Perfect reps build muscle. Sloppy reps build bad habits.
Problem 8: You're Not Tracking
You show up to the gym. You do some lifts. You leave. You have no idea if you lifted more than last week. So you probably didn't.
The fix: Write down every lift. Weight. Reps. Sets. Every session.
If you're not tracking, you're guessing. And guessing doesn't build muscle.
Problem 9: You're Changing Programs Too Often
You run a program for two weeks. Then switch to a new one. Then try another. You never commit long enough to see results.
The fix: Pick one program. Run it for 12 weeks minimum. Don't switch because you're bored. Switch because you've mastered it.
Consistency in programming beats variety. Stick with what works long enough to actually see if it works.
Problem 10: You're Not Patient
You've been lifting for 6 weeks. You expected to look like a bodybuilder. You don't. So you think it's not working.
Muscle growth is slow. 0.5-1 lb of muscle per month is realistic. That's 6-12 lbs per year. Not per month. Per year.
The fix: Lower your expectations. Track progress in months, not weeks. Take photos every 30 days. Compare them.

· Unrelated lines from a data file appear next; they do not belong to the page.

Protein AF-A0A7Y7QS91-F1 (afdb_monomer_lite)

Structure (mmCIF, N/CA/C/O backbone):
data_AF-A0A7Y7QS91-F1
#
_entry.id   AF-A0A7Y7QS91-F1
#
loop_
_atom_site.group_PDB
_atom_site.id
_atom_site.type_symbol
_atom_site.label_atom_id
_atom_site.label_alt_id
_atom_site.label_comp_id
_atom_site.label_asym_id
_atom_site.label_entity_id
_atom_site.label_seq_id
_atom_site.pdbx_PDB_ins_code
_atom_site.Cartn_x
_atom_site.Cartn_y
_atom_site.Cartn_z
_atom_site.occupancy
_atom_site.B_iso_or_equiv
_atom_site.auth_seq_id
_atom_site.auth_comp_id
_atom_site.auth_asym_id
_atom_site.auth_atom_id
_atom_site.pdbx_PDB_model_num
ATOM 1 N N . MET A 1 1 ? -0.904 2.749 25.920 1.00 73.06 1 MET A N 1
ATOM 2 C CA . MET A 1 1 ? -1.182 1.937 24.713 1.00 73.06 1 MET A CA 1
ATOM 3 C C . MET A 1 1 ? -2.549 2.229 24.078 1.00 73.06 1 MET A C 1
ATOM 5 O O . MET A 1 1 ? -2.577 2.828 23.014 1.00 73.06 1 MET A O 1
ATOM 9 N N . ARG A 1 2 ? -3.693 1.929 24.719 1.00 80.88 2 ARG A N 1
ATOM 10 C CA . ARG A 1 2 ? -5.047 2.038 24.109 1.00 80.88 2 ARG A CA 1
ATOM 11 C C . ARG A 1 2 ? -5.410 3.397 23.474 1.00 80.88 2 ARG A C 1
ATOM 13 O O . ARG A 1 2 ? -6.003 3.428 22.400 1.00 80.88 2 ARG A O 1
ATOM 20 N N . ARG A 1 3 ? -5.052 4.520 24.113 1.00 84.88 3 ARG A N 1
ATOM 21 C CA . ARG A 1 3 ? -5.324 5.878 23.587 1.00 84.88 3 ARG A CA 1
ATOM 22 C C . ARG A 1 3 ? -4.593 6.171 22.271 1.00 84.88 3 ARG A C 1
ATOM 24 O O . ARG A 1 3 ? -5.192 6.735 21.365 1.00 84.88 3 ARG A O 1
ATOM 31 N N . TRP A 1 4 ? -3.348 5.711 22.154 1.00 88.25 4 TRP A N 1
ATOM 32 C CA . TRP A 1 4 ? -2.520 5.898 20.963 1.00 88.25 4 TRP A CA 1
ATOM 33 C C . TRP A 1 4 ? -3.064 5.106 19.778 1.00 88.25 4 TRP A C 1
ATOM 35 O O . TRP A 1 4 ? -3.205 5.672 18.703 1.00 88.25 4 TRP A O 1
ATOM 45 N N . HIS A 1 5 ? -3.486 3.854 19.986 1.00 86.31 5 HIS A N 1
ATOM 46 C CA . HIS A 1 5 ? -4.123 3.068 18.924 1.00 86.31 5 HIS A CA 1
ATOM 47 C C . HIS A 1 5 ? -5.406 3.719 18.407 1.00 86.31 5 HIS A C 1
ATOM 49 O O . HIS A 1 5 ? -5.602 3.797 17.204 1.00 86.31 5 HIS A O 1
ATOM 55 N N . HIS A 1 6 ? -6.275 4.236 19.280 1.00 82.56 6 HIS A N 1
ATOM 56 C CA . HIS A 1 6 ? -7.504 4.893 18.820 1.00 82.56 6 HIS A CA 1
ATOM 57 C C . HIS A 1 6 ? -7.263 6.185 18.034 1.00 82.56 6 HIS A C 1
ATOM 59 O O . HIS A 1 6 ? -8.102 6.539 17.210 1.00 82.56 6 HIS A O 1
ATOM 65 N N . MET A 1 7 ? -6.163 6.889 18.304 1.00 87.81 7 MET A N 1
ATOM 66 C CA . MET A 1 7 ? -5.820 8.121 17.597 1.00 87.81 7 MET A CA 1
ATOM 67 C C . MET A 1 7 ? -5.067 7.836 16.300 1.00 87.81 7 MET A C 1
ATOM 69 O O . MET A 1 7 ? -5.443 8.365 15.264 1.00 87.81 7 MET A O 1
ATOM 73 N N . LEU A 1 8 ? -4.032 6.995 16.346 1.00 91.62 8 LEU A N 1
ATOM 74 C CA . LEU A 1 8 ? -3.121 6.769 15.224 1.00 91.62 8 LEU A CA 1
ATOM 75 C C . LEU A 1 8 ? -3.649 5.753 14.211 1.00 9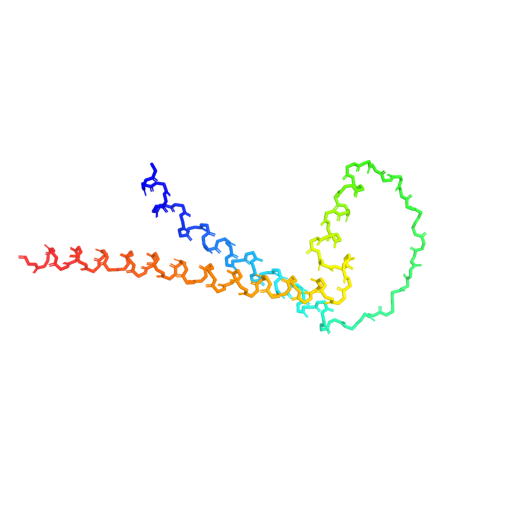1.62 8 LEU A C 1
ATOM 77 O O . LEU A 1 8 ? -3.404 5.924 13.025 1.00 91.62 8 LEU A O 1
ATOM 81 N N . ALA A 1 9 ? -4.382 4.720 14.639 1.00 91.50 9 ALA A N 1
ATOM 82 C CA . ALA A 1 9 ? -4.838 3.666 13.732 1.00 91.50 9 ALA A CA 1
ATOM 83 C C . ALA A 1 9 ? -5.684 4.161 12.544 1.00 91.50 9 ALA A C 1
ATOM 85 O O . ALA A 1 9 ? -5.394 3.724 11.434 1.00 91.50 9 ALA A O 1
ATOM 86 N N . PRO A 1 10 ? -6.680 5.064 12.695 1.00 92.00 10 PRO A N 1
ATOM 87 C CA . PRO A 1 10 ? -7.434 5.542 11.535 1.00 92.00 10 PRO A CA 1
ATOM 88 C C . PRO A 1 10 ? -6.562 6.352 10.569 1.00 92.00 10 PRO A C 1
ATOM 90 O O . PRO A 1 10 ? -6.703 6.200 9.360 1.00 92.00 10 PRO A O 1
ATOM 93 N N . TRP A 1 11 ? -5.632 7.164 11.084 1.00 94.38 11 TRP A N 1
ATOM 94 C CA . TRP A 1 11 ? -4.682 7.907 10.251 1.00 94.38 11 TRP A CA 1
ATOM 95 C C . TRP A 1 11 ? -3.732 6.978 9.512 1.00 94.38 11 TRP A C 1
ATOM 97 O O . TRP A 1 11 ? -3.516 7.134 8.318 1.00 94.38 11 TRP A O 1
ATOM 107 N N . PHE A 1 12 ? -3.198 5.985 10.213 1.00 94.81 12 PHE A N 1
ATOM 108 C CA . PHE A 1 12 ? -2.309 4.999 9.627 1.00 94.81 12 PHE A CA 1
ATOM 109 C C . PHE A 1 12 ? -3.021 4.176 8.551 1.00 94.81 12 PHE A C 1
ATOM 111 O O . PHE A 1 12 ? -2.495 4.036 7.457 1.00 94.81 12 PHE A O 1
ATOM 118 N N . ALA A 1 13 ? -4.245 3.709 8.814 1.00 93.94 13 ALA A N 1
ATOM 119 C CA . ALA A 1 13 ? -5.052 3.001 7.824 1.00 93.94 13 ALA A CA 1
ATOM 120 C C . ALA A 1 13 ? -5.333 3.868 6.587 1.00 93.94 13 ALA A C 1
ATOM 122 O O . ALA A 1 13 ? -5.220 3.384 5.466 1.00 93.94 13 ALA A O 1
ATOM 123 N N . LEU A 1 14 ? -5.629 5.158 6.771 1.00 95.50 14 LEU A N 1
ATOM 124 C CA . LEU A 1 14 ? -5.808 6.092 5.659 1.00 95.50 14 LEU A CA 1
ATOM 125 C C . LEU A 1 14 ? -4.519 6.279 4.843 1.00 95.50 14 LEU A C 1
ATOM 127 O O . LEU A 1 14 ? -4.568 6.271 3.616 1.00 95.50 14 LEU A O 1
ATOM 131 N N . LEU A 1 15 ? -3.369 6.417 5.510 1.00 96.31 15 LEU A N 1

That's where you'll see the change.
The Simple Fix: Commit to the System
Most people fail because they don't commit. They lift inconsistently. They eat inconsistently. They sleep inconsistently. Then they blame genetics.

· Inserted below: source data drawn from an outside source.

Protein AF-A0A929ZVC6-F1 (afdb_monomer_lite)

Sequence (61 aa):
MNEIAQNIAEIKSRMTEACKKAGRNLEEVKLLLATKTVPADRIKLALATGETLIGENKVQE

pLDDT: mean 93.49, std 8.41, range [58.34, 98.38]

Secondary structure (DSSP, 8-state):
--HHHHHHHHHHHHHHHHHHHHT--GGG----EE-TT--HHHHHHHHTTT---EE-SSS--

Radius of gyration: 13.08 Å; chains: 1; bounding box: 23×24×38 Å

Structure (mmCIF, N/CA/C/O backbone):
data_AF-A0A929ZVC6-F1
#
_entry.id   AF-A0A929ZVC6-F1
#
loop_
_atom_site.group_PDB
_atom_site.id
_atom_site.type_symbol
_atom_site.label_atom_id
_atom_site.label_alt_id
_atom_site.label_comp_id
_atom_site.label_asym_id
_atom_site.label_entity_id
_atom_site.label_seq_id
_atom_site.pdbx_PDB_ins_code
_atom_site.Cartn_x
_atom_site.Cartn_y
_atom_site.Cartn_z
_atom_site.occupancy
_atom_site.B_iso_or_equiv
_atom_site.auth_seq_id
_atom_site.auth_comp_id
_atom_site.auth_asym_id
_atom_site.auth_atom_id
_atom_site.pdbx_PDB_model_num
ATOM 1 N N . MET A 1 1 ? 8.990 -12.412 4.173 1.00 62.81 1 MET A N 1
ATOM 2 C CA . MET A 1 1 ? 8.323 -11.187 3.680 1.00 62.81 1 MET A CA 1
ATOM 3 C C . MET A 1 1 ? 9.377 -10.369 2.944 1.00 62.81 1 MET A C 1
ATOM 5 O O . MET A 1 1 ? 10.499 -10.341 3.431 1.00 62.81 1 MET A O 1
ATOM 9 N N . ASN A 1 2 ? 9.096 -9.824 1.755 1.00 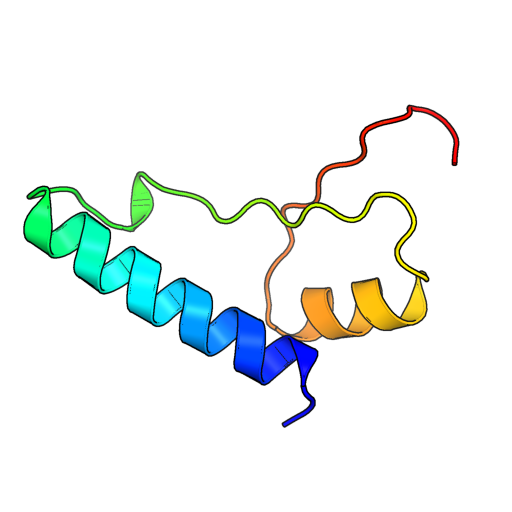88.25 2 ASN A N 1
ATOM 10 C CA . ASN A 1 2 ? 10.081 -8.982 1.057 1.00 88.25 2 ASN A CA 1
ATOM 11 C C . ASN A 1 2 ? 10.122 -7.573 1.683 1.00 88.25 2 ASN A C 1
ATOM 13 O O . ASN A 1 2 ? 9.193 -7.185 2.391 1.00 88.25 2 ASN A O 1
ATOM 17 N N . GLU A 1 3 ? 11.192 -6.824 1.416 1.00 95.25 3 GLU A N 1
ATOM 18 C CA . GLU A 1 3 ? 11.409 -5.472 1.956 1.00 95.25 3 GLU A CA 1
ATOM 19 C C . GLU A 1 3 ? 10.225 -4.526 1.682 1.00 95.25 3 GLU A C 1
ATOM 21 O O . GLU A 1 3 ? 9.796 -3.786 2.560 1.00 95.25 3 GLU A O 1
ATOM 26 N N . ILE A 1 4 ? 9.634 -4.593 0.485 1.00 95.81 4 ILE A N 1
ATOM 27 C CA . ILE A 1 4 ? 8.508 -3.734 0.088 1.00 95.81 4 ILE A CA 1
ATOM 28 C C . ILE A 1 4 ? 7.274 -4.011 0.954 1.00 95.81 4 ILE A C 1
ATOM 30 O O . ILE A 1 4 ? 6.641 -3.079 1.444 1.00 95.81 4 ILE A O 1
ATOM 34 N N . ALA A 1 5 ? 6.952 -5.281 1.186 1.00 95.50 5 ALA A N 1
ATOM 35 C CA . ALA A 1 5 ? 5.819 -5.674 2.012 1.00 95.50 5 ALA A CA 1
ATOM 36 C C . ALA A 1 5 ? 6.010 -5.287 3.484 1.00 95.50 5 ALA A C 1
ATOM 38 O O . ALA A 1 5 ? 5.058 -4.835 4.121 1.00 95.50 5 ALA A O 1
ATOM 39 N N . GLN A 1 6 ? 7.240 -5.392 3.996 1.00 97.19 6 GLN A N 1
ATOM 40 C CA . GLN A 1 6 ? 7.584 -4.919 5.337 1.00 97.19 6 GLN A CA 1
ATOM 41 C C . GLN A 1 6 ? 7.383 -3.399 5.449 1.00 97.19 6 GLN A C 1
ATOM 43 O O . GLN A 1 6 ? 6.696 -2.932 6.357 1.00 97.19 6 GLN A O 1
ATOM 48 N N . ASN A 1 7 ? 7.875 -2.636 4.469 1.00 97.44 7 ASN A N 1
ATOM 49 C CA . ASN A 1 7 ? 7.713 -1.182 4.435 1.00 97.44 7 ASN A CA 1
ATOM 50 C C . ASN A 1 7 ? 6.232 -0.770 4.396 1.00 97.44 7 ASN A C 1
ATOM 52 O O . ASN A 1 7 ? 5.824 0.153 5.100 1.00 97.44 7 ASN A O 1
ATOM 56 N N . ILE A 1 8 ? 5.400 -1.464 3.610 1.00 97.12 8 ILE A N 1
ATOM 57 C CA . ILE A 1 8 ? 3.955 -1.195 3.549 1.00 97.12 8 ILE A CA 1
ATOM 58 C C . ILE A 1 8 ? 3.286 -1.480 4.902 1.00 97.12 8 ILE A C 1
ATOM 60 O O . ILE A 1 8 ? 2.471 -0.676 5.359 1.00 97.12 8 ILE A O 1
ATOM 64 N N . ALA A 1 9 ? 3.643 -2.578 5.574 1.00 96.69 9 ALA A N 1
ATOM 65 C CA . ALA A 1 9 ? 3.108 -2.903 6.896 1.00 96.69 9 ALA A CA 1
ATOM 66 C C . ALA A 1 9 ? 3.468 -1.831 7.941 1.00 96.69 9 ALA A C 1
ATOM 68 O O . ALA A 1 9 ? 2.610 -1.386 8.709 1.00 96.69 9 ALA A O 1
ATOM 69 N N . GLU A 1 10 ? 4.713 -1.353 7.929 1.00 98.12 10 GLU A N 1
ATOM 70 C CA . GLU A 1 10 ? 5.172 -0.275 8.809 1.00 98.12 10 GLU A CA 1
ATOM 71 C C . GLU A 1 10 ? 4.448 1.047 8.535 1.00 98.12 10 GLU A C 1
ATOM 73 O O . GLU A 1 10 ? 4.024 1.732 9.471 1.00 98.12 10 GLU A O 1
ATOM 78 N N . ILE A 1 11 ? 4.239 1.396 7.263 1.00 97.75 11 ILE A N 1
ATOM 79 C CA . ILE A 1 11 ? 3.476 2.588 6.877 1.00 97.75 11 ILE A CA 1
ATOM 80 C C . ILE A 1 11 ? 2.026 2.482 7.362 1.00 97.75 11 ILE A C 1
ATOM 82 O O . ILE A 1 11 ? 1.528 3.435 7.960 1.00 97.75 11 ILE A O 1
ATOM 86 N N . LYS A 1 12 ? 1.360 1.331 7.195 1.00 96.94 12 LYS A N 1
ATOM 87 C CA . LYS A 1 12 ? -0.013 1.116 7.693 1.00 96.94 12 LYS A CA 1
ATOM 88 C C . LYS A 1 12 ? -0.120 1.240 9.212 1.00 96.94 12 LYS A C 1
ATOM 90 O O . LYS A 1 12 ? -1.075 1.836 9.717 1.00 96.94 12 LYS A O 1
ATOM 95 N N . SER A 1 13 ? 0.868 0.726 9.943 1.00 97.75 13 SER A N 1
ATOM 96 C CA . SER A 1 13 ? 0.952 0.899 11.397 1.00 97.75 13 SER A CA 1
ATOM 97 C C . SER A 1 13 ? 1.051 2.384 11.768 1.00 97.75 13 SER A C 1
ATOM 99 O O . SER A 1 13 ? 0.252 2.895 12.555 1.00 97.75 13 SER A O 1
ATOM 101 N N . ARG A 1 14 ? 1.941 3.132 11.102 1.00 98.38 14 ARG A N 1
ATOM 102 C CA . ARG A 1 14 ? 2.086 4.584 11.301 1.00 98.38 14 ARG A CA 1
ATOM 103 C C . ARG A 1 14 ? 0.818 5.363 10.949 1.00 98.38 14 ARG A C 1
ATOM 105 O O . ARG A 1 14 ? 0.468 6.289 11.676 1.00 98.38 14 ARG A O 1
ATOM 112 N N . MET A 1 15 ? 0.129 4.997 9.867 1.00 98.00 15 MET A N 1
ATOM 113 C CA . MET A 1 15 ? -1.153 5.598 9.483 1.00 98.00 15 MET A CA 1
ATOM 114 C C . MET A 1 15 ? -2.208 5.390 10.569 1.00 98.00 15 MET A C 1
ATOM 116 O O . MET A 1 15 ? -2.888 6.341 10.946 1.00 98.00 15 MET A O 1
ATOM 120 N N . THR A 1 16 ? -2.304 4.172 11.104 1.00 98.00 16 THR A N 1
ATOM 121 C CA . THR A 1 16 ? -3.245 3.826 12.177 1.00 98.00 16 THR A CA 1
ATOM 122 C C . THR A 1 16 ? -2.995 4.681 13.418 1.00 98.00 16 THR A C 1
ATOM 124 O O . THR A 1 16 ? -3.920 5.298 13.944 1.00 98.00 16 THR A O 1
ATOM 127 N N . GLU A 1 17 ? -1.739 4.789 13.852 1.00 98.31 17 GLU A N 1
ATOM 128 C CA . GLU A 1 17 ? -1.371 5.604 15.013 1.00 98.31 17 GLU A CA 1
ATOM 129 C C . GLU A 1 17 ? -1.596 7.104 14.781 1.00 98.31 17 GLU A C 1
ATOM 131 O O . GLU A 1 17 ? -2.047 7.810 15.684 1.00 98.31 17 GLU A O 1
ATOM 136 N N . ALA A 1 18 ? -1.343 7.606 13.571 1.00 98.38 18 ALA A N 1
ATOM 137 C CA . ALA A 1 18 ? -1.632 8.993 13.219 1.00 98.38 18 ALA A CA 1
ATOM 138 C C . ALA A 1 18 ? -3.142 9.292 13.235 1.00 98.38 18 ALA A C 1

The fix is simple: commit to the basics for 12 weeks. No skipping. No negotiating. Just execution.
Set a Cue challenge. 3 training days per week. 170g protein daily. 7-9 hours sleep every night. Track everything. Execute daily.
Miss a day? Restart. That's the system. That's how you build consistency. And consistency is what builds muscle.
Start Today
Pick one problem from this list. Fix it this week. Then pick another next week.
You don't need a perfect plan. You need consistent execution. Progressive overload. Enough protein. Enough sleep. Consistent training.
12 weeks from now, you'll look different. But only if you commit.